There are several potential limitations to our results. First, sufficient statistical power, conferred by a large sample size, is an important aspect of genetic studies. The small number of patients enrolled in the present study limits the scope of our results. Second, subsequent replication studies should consider as many clinical and demographic confounding factors as possible and should be performed in diverse ethnic backgrounds. Third, haplotype approaches for HDAC1 would result in more precise associations.

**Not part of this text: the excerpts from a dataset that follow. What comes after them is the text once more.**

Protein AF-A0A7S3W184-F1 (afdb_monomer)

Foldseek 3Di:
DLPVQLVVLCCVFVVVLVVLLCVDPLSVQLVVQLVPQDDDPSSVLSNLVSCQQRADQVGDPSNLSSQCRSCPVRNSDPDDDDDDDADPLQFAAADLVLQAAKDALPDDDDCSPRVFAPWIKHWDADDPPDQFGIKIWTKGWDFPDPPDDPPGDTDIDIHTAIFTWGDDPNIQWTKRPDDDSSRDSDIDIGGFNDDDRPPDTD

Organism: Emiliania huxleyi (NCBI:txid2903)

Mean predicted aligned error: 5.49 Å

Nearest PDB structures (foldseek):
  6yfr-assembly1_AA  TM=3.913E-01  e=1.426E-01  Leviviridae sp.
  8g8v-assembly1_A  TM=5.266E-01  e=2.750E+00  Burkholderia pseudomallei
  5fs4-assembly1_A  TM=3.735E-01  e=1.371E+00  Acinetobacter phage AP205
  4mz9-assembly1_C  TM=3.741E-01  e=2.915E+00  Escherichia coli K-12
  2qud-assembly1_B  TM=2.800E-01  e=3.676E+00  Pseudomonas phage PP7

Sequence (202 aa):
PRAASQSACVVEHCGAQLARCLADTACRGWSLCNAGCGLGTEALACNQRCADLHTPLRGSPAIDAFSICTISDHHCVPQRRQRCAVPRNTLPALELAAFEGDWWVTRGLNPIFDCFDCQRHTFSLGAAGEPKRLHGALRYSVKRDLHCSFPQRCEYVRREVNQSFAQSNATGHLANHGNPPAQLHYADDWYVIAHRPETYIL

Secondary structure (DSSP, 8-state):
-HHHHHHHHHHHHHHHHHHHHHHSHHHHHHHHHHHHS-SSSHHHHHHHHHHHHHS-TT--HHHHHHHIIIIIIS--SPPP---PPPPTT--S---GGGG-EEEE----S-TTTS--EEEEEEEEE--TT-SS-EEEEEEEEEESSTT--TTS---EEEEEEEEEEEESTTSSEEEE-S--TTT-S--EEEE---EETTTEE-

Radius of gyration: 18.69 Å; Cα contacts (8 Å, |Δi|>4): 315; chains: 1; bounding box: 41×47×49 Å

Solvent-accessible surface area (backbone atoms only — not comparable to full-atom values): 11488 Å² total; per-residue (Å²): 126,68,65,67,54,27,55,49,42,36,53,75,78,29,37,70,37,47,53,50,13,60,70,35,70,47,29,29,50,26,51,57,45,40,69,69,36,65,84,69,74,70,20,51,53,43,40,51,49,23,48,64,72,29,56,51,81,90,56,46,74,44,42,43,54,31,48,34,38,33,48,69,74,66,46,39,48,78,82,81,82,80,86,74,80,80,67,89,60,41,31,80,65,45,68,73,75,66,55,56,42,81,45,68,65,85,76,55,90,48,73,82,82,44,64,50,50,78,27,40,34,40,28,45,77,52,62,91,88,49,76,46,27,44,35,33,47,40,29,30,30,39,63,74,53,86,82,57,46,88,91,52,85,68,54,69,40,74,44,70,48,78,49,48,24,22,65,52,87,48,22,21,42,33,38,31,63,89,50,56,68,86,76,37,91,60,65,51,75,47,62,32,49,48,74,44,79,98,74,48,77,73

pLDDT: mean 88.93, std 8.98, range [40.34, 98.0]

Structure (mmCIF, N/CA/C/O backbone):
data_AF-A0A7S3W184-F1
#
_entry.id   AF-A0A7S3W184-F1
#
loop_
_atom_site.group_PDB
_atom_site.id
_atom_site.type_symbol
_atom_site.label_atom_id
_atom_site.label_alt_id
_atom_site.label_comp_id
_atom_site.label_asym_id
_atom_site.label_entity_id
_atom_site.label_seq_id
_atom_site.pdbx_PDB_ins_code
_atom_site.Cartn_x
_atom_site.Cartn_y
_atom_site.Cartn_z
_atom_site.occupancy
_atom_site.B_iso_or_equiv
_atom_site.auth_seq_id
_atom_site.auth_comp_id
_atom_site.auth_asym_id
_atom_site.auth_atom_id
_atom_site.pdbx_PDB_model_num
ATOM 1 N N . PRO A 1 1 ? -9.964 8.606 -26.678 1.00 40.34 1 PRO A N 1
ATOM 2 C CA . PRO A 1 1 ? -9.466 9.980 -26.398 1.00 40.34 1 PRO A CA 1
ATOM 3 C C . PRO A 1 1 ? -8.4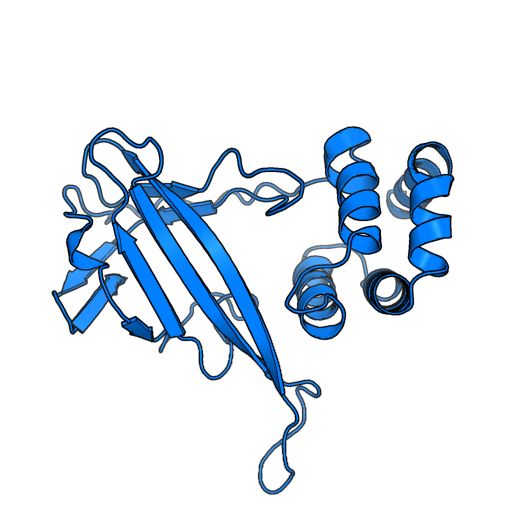95 10.119 -25.202 1.00 40.34 1 PRO A C 1
ATOM 5 O O . PRO A 1 1 ? -7.610 10.954 -25.287 1.00 40.34 1 PRO A O 1
ATOM 8 N N . ARG A 1 2 ? -8.617 9.333 -24.111 1.00 53.72 2 ARG A N 1
ATOM 9 C CA . ARG A 1 2 ? -7.809 9.501 -22.873 1.00 53.72 2 ARG A CA 1
ATOM 10 C C . ARG A 1 2 ? -6.415 8.840 -22.839 1.00 53.72 2 ARG A C 1
ATOM 12 O O . ARG A 1 2 ? -5.556 9.309 -22.106 1.00 53.72 2 ARG A O 1
ATOM 19 N N . ALA A 1 3 ? -6.174 7.766 -23.595 1.00 56.22 3 ALA A N 1
ATOM 20 C CA . ALA A 1 3 ? -4.882 7.058 -23.546 1.00 56.22 3 ALA A CA 1
ATOM 21 C C . ALA A 1 3 ? -3.761 7.855 -24.241 1.00 56.22 3 ALA A C 1
ATOM 23 O O . ALA A 1 3 ? -2.681 8.020 -23.687 1.00 56.22 3 ALA A O 1
ATOM 24 N N . ALA A 1 4 ? -4.059 8.428 -25.415 1.00 58.47 4 ALA A N 1
ATOM 25 C CA . ALA A 1 4 ? -3.121 9.265 -26.164 1.00 58.47 4 ALA A CA 1
ATOM 26 C C . ALA A 1 4 ? -2.695 10.517 -25.376 1.00 58.47 4 ALA A C 1
ATOM 28 O O . ALA A 1 4 ? -1.531 10.895 -25.426 1.00 58.47 4 ALA A O 1
ATOM 29 N N . SER A 1 5 ? -3.602 11.114 -24.589 1.00 74.94 5 SER A N 1
ATOM 30 C CA . SER A 1 5 ? -3.274 12.255 -23.723 1.00 74.94 5 SER A CA 1
ATOM 31 C C . SER A 1 5 ? -2.407 11.866 -22.522 1.00 74.94 5 SER A C 1
ATOM 33 O O . SER A 1 5 ? -1.552 12.644 -22.118 1.00 74.94 5 SER A O 1
ATOM 35 N N . GLN A 1 6 ? -2.589 10.662 -21.965 1.00 81.19 6 GLN A N 1
ATOM 36 C CA . GLN A 1 6 ? -1.760 10.167 -20.862 1.00 81.19 6 GLN A CA 1
ATOM 37 C C . GLN A 1 6 ? -0.335 9.858 -21.335 1.00 81.19 6 GLN A C 1
ATOM 39 O O . GLN A 1 6 ? 0.622 10.324 -20.725 1.00 81.19 6 GLN A O 1
ATOM 44 N N . SER A 1 7 ? -0.179 9.121 -22.439 1.00 83.56 7 SER A N 1
ATOM 45 C CA . SER A 1 7 ? 1.145 8.826 -23.000 1.00 83.56 7 SER A CA 1
ATOM 46 C C . SER A 1 7 ? 1.878 10.095 -23.437 1.00 83.56 7 SER A C 1
ATOM 48 O O . SER A 1 7 ? 3.066 10.220 -23.158 1.00 83.56 7 SER A O 1
ATOM 50 N N . ALA A 1 8 ? 1.177 11.053 -24.056 1.00 89.25 8 ALA A N 1
ATOM 51 C CA . ALA A 1 8 ? 1.758 12.347 -24.410 1.00 89.25 8 ALA A CA 1
ATOM 52 C C . ALA A 1 8 ? 2.256 13.109 -23.169 1.00 89.25 8 ALA A C 1
ATOM 54 O O . ALA A 1 8 ? 3.416 13.502 -23.142 1.00 89.25 8 ALA A O 1
ATOM 55 N N . CYS A 1 9 ? 1.437 13.212 -22.113 1.00 91.81 9 CYS A N 1
ATOM 56 C CA . CYS A 1 9 ? 1.826 13.844 -20.845 1.00 91.81 9 CYS A CA 1
ATOM 57 C C . CYS A 1 9 ? 3.080 13.202 -20.234 1.00 91.81 9 CYS A C 1
ATOM 59 O O . CYS A 1 9 ? 4.007 13.899 -19.826 1.00 91.81 9 CYS A O 1
ATOM 61 N N . VAL A 1 10 ? 3.137 11.863 -20.195 1.00 92.50 10 VAL A N 1
ATOM 62 C CA . VAL A 1 10 ? 4.292 11.140 -19.640 1.00 92.50 10 VAL A CA 1
ATOM 63 C C . VAL A 1 10 ? 5.557 11.422 -20.446 1.00 92.50 10 VAL A C 1
ATOM 65 O O . VAL A 1 10 ? 6.608 11.650 -19.853 1.00 92.50 10 VAL A O 1
ATOM 68 N N . VAL A 1 11 ? 5.477 11.406 -21.777 1.00 93.00 11 VAL A N 1
ATOM 69 C CA . VAL A 1 11 ? 6.634 11.686 -22.640 1.00 93.00 11 VAL A CA 1
ATOM 70 C C . VAL A 1 11 ? 7.098 13.134 -22.480 1.00 93.00 11 VAL A C 1
ATOM 72 O O . VAL A 1 11 ? 8.299 13.371 -22.378 1.00 93.00 11 VAL A O 1
ATOM 75 N N . GLU A 1 12 ? 6.163 14.081 -22.414 1.00 95.00 12 GLU A N 1
ATOM 76 C CA . GLU A 1 12 ? 6.446 15.514 -22.318 1.00 95.00 12 GLU A CA 1
ATOM 77 C C . GLU A 1 12 ? 7.062 15.910 -20.970 1.00 95.00 12 GLU A C 1
ATOM 79 O O . GLU A 1 12 ? 8.060 16.627 -20.934 1.00 95.00 12 GLU A O 1
ATOM 84 N N . HIS A 1 13 ? 6.503 15.425 -19.859 1.00 96.06 13 HIS A N 1
ATOM 85 C CA . HIS A 1 13 ? 6.887 15.888 -18.522 1.00 96.06 13 HIS A CA 1
ATOM 86 C C . HIS A 1 13 ? 7.758 14.901 -17.740 1.00 96.06 13 HIS A C 1
ATOM 88 O O . HIS A 1 13 ? 8.555 15.309 -16.899 1.00 96.06 13 HIS A O 1
ATOM 94 N N . CYS A 1 14 ? 7.640 13.605 -18.027 1.00 96.56 14 CYS A N 1
ATOM 95 C CA . CYS A 1 14 ? 8.290 12.534 -17.270 1.00 96.56 14 CYS A CA 1
ATOM 96 C C . CYS A 1 14 ? 9.223 11.668 -18.127 1.00 96.56 14 CYS A C 1
ATOM 98 O O . CYS A 1 14 ? 9.606 10.574 -17.707 1.00 96.56 14 CYS A O 1
ATOM 100 N N . GLY A 1 15 ? 9.610 12.131 -19.323 1.00 95.12 15 GLY A N 1
ATOM 101 C CA . GLY A 1 15 ? 10.415 11.357 -20.272 1.00 95.12 15 GLY A CA 1
ATOM 102 C C . GLY A 1 15 ? 11.772 10.913 -19.713 1.00 95.12 15 GLY A C 1
ATOM 103 O O . GLY A 1 15 ? 12.201 9.784 -19.951 1.00 95.12 15 GLY A O 1
ATOM 104 N N . ALA A 1 16 ? 12.430 11.750 -18.905 1.00 96.94 16 ALA A N 1
ATOM 105 C CA . ALA A 1 16 ? 13.703 11.399 -18.271 1.00 96.94 16 ALA A CA 1
ATOM 106 C C . ALA A 1 16 ? 13.543 10.278 -17.228 1.00 96.94 16 ALA A C 1
ATOM 108 O O . ALA A 1 16 ? 14.351 9.348 -17.172 1.00 96.94 16 ALA A O 1
ATOM 109 N N . GLN A 1 17 ? 12.489 10.343 -16.415 1.00 97.06 17 GLN A N 1
ATOM 110 C CA . GLN A 1 17 ? 12.142 9.335 -15.418 1.00 97.06 17 GLN A CA 1
ATOM 111 C C . GLN A 1 17 ? 11.705 8.035 -16.101 1.00 97.06 17 GLN A C 1
ATOM 113 O O . GLN A 1 17 ? 12.152 6.966 -15.693 1.00 97.06 17 GLN A O 1
ATOM 118 N N . LEU A 1 18 ? 10.930 8.122 -17.188 1.00 95.12 18 LEU A N 1
ATOM 119 C CA . LEU A 1 18 ? 10.571 6.978 -18.026 1.00 95.12 18 LEU A CA 1
ATOM 120 C C . LEU A 1 18 ? 11.823 6.299 -18.598 1.00 95.12 18 LEU A C 1
ATOM 122 O O . LEU A 1 18 ? 11.960 5.085 -18.486 1.00 95.12 18 LEU A O 1
ATOM 126 N N . ALA A 1 19 ? 12.771 7.055 -19.158 1.00 96.00 19 ALA A N 1
ATOM 127 C CA . ALA A 1 19 ? 14.009 6.491 -19.698 1.00 96.00 19 ALA A CA 1
ATOM 128 C C . ALA A 1 19 ? 14.836 5.769 -18.619 1.00 96.00 19 ALA A C 1
ATOM 130 O O . ALA A 1 19 ? 15.298 4.648 -18.837 1.00 96.00 19 ALA A O 1
ATOM 131 N N . ARG A 1 20 ? 14.971 6.369 -17.427 1.00 97.00 20 ARG A N 1
ATOM 132 C CA . ARG A 1 20 ? 15.632 5.730 -16.272 1.00 97.00 20 ARG A CA 1
ATOM 133 C C . ARG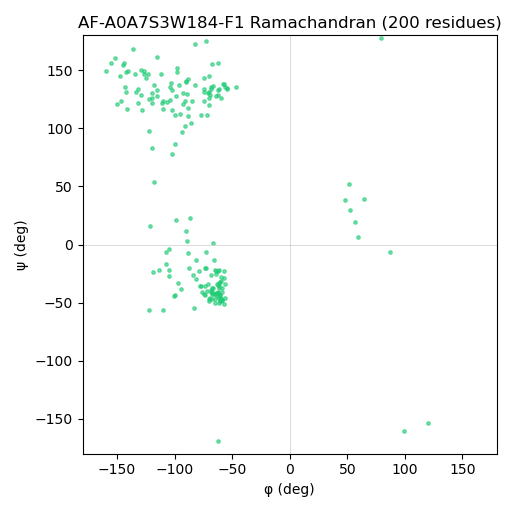 A 1 20 ? 14.901 4.468 -15.823 1.00 97.00 20 ARG A C 1
ATOM 135 O O . ARG A 1 20 ? 15.541 3.458 -15.552 1.00 97.00 20 ARG A O 1
ATOM 142 N N . CYS A 1 21 ? 13.574 4.511 -15.790 1.00 96.12 21 CYS A N 1
ATOM 143 C CA . CYS A 1 21 ? 12.742 3.366 -15.458 1.00 96.12 21 CYS A CA 1
ATOM 144 C C . CYS A 1 21 ? 12.926 2.216 -16.456 1.00 96.12 21 CYS A C 1
ATOM 146 O O . CYS A 1 21 ? 13.085 1.069 -16.054 1.00 96.12 21 CYS A O 1
ATOM 148 N N . LEU A 1 22 ? 12.975 2.508 -17.757 1.00 95.38 22 LEU A N 1
ATOM 149 C CA . LEU A 1 22 ? 13.207 1.494 -18.785 1.00 95.38 22 LEU A CA 1
ATOM 150 C C . LEU A 1 22 ? 14.632 0.921 -18.740 1.00 95.38 22 LEU A C 1
ATOM 152 O O . LEU A 1 22 ? 14.827 -0.231 -19.129 1.00 95.38 22 LEU A O 1
ATOM 156 N N . ALA A 1 23 ? 15.617 1.669 -18.239 1.00 96.69 23 ALA A N 1
ATOM 157 C CA . ALA A 1 23 ? 16.963 1.152 -17.995 1.00 96.69 23 ALA A CA 1
ATOM 158 C C . ALA A 1 23 ? 17.024 0.216 -16.767 1.00 96.69 23 ALA A C 1
ATOM 160 O O . ALA A 1 23 ? 17.731 -0.793 -16.801 1.00 96.69 23 ALA A O 1
ATOM 161 N N . ASP A 1 24 ? 16.244 0.489 -15.716 1.00 97.06 24 ASP A N 1
ATOM 162 C CA . ASP A 1 24 ? 16.147 -0.359 -14.521 1.00 97.06 24 ASP A CA 1
ATOM 163 C C . ASP A 1 24 ? 15.325 -1.636 -14.771 1.00 97.06 24 ASP A C 1
ATOM 165 O O . ASP A 1 24 ? 14.236 -1.606 -15.337 1.00 97.06 24 ASP A O 1
ATOM 169 N N . THR A 1 25 ? 15.819 -2.796 -14.334 1.00 95.00 25 THR A N 1
ATOM 170 C CA . THR A 1 25 ? 15.159 -4.082 -14.629 1.00 95.00 25 THR A CA 1
ATOM 171 C C . THR A 1 25 ? 13.820 -4.246 -13.912 1.00 95.00 25 THR A C 1
ATOM 173 O O . THR A 1 25 ? 12.872 -4.753 -14.515 1.00 95.00 25 THR A O 1
ATOM 176 N N . ALA A 1 26 ? 13.716 -3.806 -12.656 1.00 93.88 26 ALA A N 1
ATOM 177 C CA . ALA A 1 26 ? 12.468 -3.905 -11.904 1.00 93.88 26 ALA A CA 1
ATOM 178 C C . ALA A 1 26 ? 11.420 -2.929 -12.458 1.00 93.88 26 ALA A C 1
ATOM 180 O O . ALA A 1 26 ? 10.290 -3.326 -12.747 1.00 93.88 26 ALA A O 1
ATOM 181 N N . CYS A 1 27 ? 11.819 -1.678 -12.688 1.00 95.88 27 CYS A N 1
ATOM 182 C CA . CYS A 1 27 ? 10.941 -0.637 -13.203 1.00 95.88 27 CYS A CA 1
ATOM 183 C C . CYS A 1 27 ? 10.501 -0.898 -14.647 1.00 95.88 27 CYS A C 1
ATOM 185 O O . CYS A 1 27 ? 9.331 -0.695 -14.975 1.00 95.88 27 CYS A O 1
ATOM 187 N N . ARG A 1 28 ? 11.379 -1.444 -15.499 1.00 95.50 28 ARG A N 1
ATOM 188 C CA . ARG A 1 28 ? 11.010 -1.907 -16.842 1.00 95.50 28 ARG A CA 1
ATOM 189 C C . ARG A 1 28 ? 9.972 -3.023 -16.780 1.00 95.50 28 ARG A C 1
ATOM 191 O O . ARG A 1 28 ? 8.979 -2.949 -17.495 1.00 95.50 28 ARG A O 1
ATOM 198 N N . GLY A 1 29 ? 10.162 -4.025 -15.916 1.00 94.62 29 GLY A N 1
ATOM 199 C CA . GLY A 1 29 ? 9.182 -5.099 -15.720 1.00 94.62 29 GLY A CA 1
ATOM 200 C C . GLY A 1 29 ? 7.823 -4.566 -15.259 1.00 94.62 29 GLY A C 1
ATOM 201 O O . GLY A 1 29 ? 6.796 -4.886 -15.853 1.00 94.62 29 GLY A O 1
ATOM 202 N N . TRP A 1 30 ? 7.832 -3.680 -14.262 1.00 94.31 30 TRP A N 1
ATOM 203 C CA . TRP A 1 30 ? 6.632 -3.009 -13.766 1.00 94.31 30 TRP A CA 1
ATOM 204 C C . TRP A 1 30 ? 5.936 -2.190 -14.861 1.00 94.31 30 TRP A C 1
ATOM 206 O O . TRP A 1 30 ? 4.735 -2.348 -15.075 1.00 94.31 30 TRP A O 1
ATOM 216 N N . SER A 1 31 ? 6.674 -1.364 -15.604 1.00 91.62 31 SER A N 1
ATOM 217 C CA . SER A 1 31 ? 6.116 -0.497 -16.650 1.00 91.62 31 SER A CA 1
ATOM 218 C C . SER A 1 31 ? 5.537 -1.284 -17.818 1.00 91.62 31 SER A C 1
ATOM 220 O O . SER A 1 31 ? 4.450 -0.963 -18.288 1.00 91.62 31 SER A O 1
ATOM 222 N N . LEU A 1 32 ? 6.229 -2.333 -18.272 1.00 91.38 32 LEU A N 1
ATOM 223 C CA . LEU A 1 32 ? 5.739 -3.192 -19.352 1.00 91.38 32 LEU A CA 1
ATOM 224 C C . LEU A 1 32 ? 4.490 -3.973 -18.931 1.00 91.38 32 LEU A C 1
ATOM 226 O O . LEU A 1 32 ? 3.567 -4.106 -19.729 1.00 91.38 32 LEU A O 1
ATOM 230 N N . CYS A 1 33 ? 4.430 -4.431 -17.677 1.00 93.69 33 CYS A N 1
ATOM 231 C CA . CYS A 1 33 ? 3.227 -5.049 -17.126 1.00 93.69 33 CYS A CA 1
ATOM 232 C C . CYS A 1 33 ? 2.050 -4.056 -17.122 1.00 93.69 33 CYS A C 1
ATOM 234 O O . CYS A 1 33 ? 0.994 -4.359 -17.676 1.00 93.69 33 CYS A O 1
ATOM 236 N N . ASN A 1 34 ? 2.249 -2.840 -16.593 1.00 89.75 34 ASN A N 1
ATOM 237 C CA . ASN A 1 34 ? 1.206 -1.804 -16.560 1.00 89.75 34 ASN A CA 1
ATOM 238 C C . ASN A 1 34 ? 0.765 -1.362 -17.965 1.00 89.75 34 ASN A C 1
ATOM 240 O O . ASN A 1 34 ? -0.406 -1.069 -18.169 1.00 89.75 34 ASN A O 1
ATOM 244 N N . ALA A 1 35 ? 1.666 -1.339 -18.951 1.00 86.00 35 ALA A N 1
ATOM 245 C CA . ALA A 1 35 ? 1.315 -1.019 -20.337 1.00 86.00 35 ALA A CA 1
ATOM 246 C C . ALA A 1 35 ? 0.354 -2.049 -20.963 1.00 86.00 35 ALA A C 1
ATOM 248 O O . ALA A 1 35 ? -0.393 -1.710 -21.880 1.00 86.00 35 ALA A O 1
ATOM 249 N N . GLY A 1 36 ? 0.363 -3.291 -20.466 1.00 86.88 36 GLY A N 1
ATOM 250 C CA . GLY A 1 36 ? -0.594 -4.333 -20.838 1.00 86.88 36 GLY A CA 1
ATOM 251 C C . GLY A 1 36 ? -1.937 -4.236 -20.108 1.00 86.88 36 GLY A C 1
ATOM 252 O O . GLY A 1 36 ? -2.903 -4.877 -20.525 1.00 86.88 36 GLY A O 1
ATOM 253 N N . CYS A 1 37 ? -2.032 -3.434 -19.045 1.00 85.44 37 CYS A N 1
ATOM 254 C CA . CYS A 1 37 ? -3.285 -3.195 -18.346 1.00 85.44 37 CYS A CA 1
ATOM 255 C C . CYS A 1 37 ? -4.166 -2.259 -19.185 1.00 85.44 37 CYS A C 1
ATOM 257 O O . CYS A 1 37 ? -3.762 -1.159 -19.557 1.00 85.44 37 CYS A O 1
ATOM 259 N N . GLY A 1 38 ? -5.387 -2.700 -19.507 1.00 74.06 38 GLY A N 1
ATOM 260 C CA . GLY A 1 38 ? -6.366 -1.881 -20.228 1.00 74.06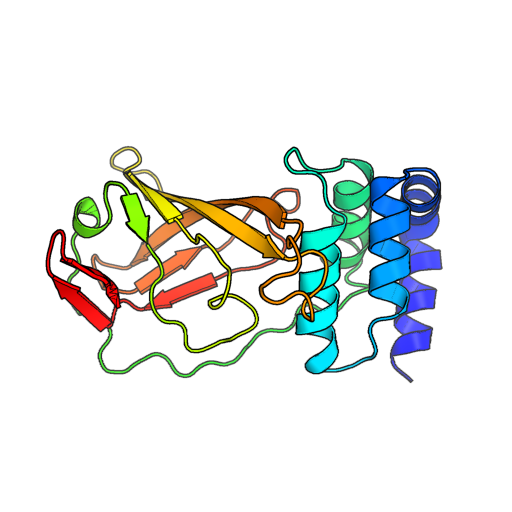 38 GLY A CA 1
ATOM 261 C C . GLY A 1 38 ? -6.786 -0.617 -19.459 1.00 74.06 38 GLY A C 1
ATOM 262 O O . GLY A 1 38 ? -6.224 -0.253 -18.431 1.00 74.06 38 GLY A O 1
ATOM 263 N N . LEU A 1 39 ? -7.829 0.070 -19.928 1.00 66.94 39 LEU A N 1
ATOM 264 C CA . LEU A 1 39 ? -8.395 1.236 -19.235 1.00 66.94 39 LEU A CA 1
ATOM 265 C C . LEU A 1 39 ? -9.625 0.833 -18.409 1.00 66.94 39 LEU A C 1
ATOM 267 O O . LEU A 1 39 ? -10.390 -0.027 -18.829 1.00 66.94 39 LEU A O 1
ATOM 271 N N . GLY A 1 40 ? -9.886 1.506 -17.282 1.00 62.72 40 GLY A N 1
ATOM 272 C CA . GLY A 1 40 ? -11.136 1.320 -16.525 1.00 62.72 40 GLY A CA 1
ATOM 273 C C . GLY A 1 40 ? -10.939 0.842 -15.088 1.00 62.72 40 GLY A C 1
ATOM 274 O O . GLY A 1 40 ? -9.937 1.170 -14.465 1.00 62.72 40 GLY A O 1
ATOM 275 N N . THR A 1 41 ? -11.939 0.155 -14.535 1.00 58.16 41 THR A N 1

For example, one previous study showed the advantage of examining both individual SNPs and haplotypes to further pin-point a potential causal SNP [31]. Finally, although a computational method suggested that rs1741981 may be functionally important, further mechanistic studies are needed to clarify the precise role of rs1741981 and HDAC1 in the response to corticosteroid treatment.

KEY MESSAGE

1. In the present study, we identified rs1741981 in HDAC1, which showed a significant relationship with asthma severity. 2. We also found that this genetic variation was associated significantly with lung function improvements in response to systemic corticosteroid treatment in adult asthmatics and in response to inhaled corticosteroids treatment in childhood asthmatics. 3. This is the first report of a significant association between a genetic variation in HDAC1 and the response to corticosteroid treatment in asthmatics.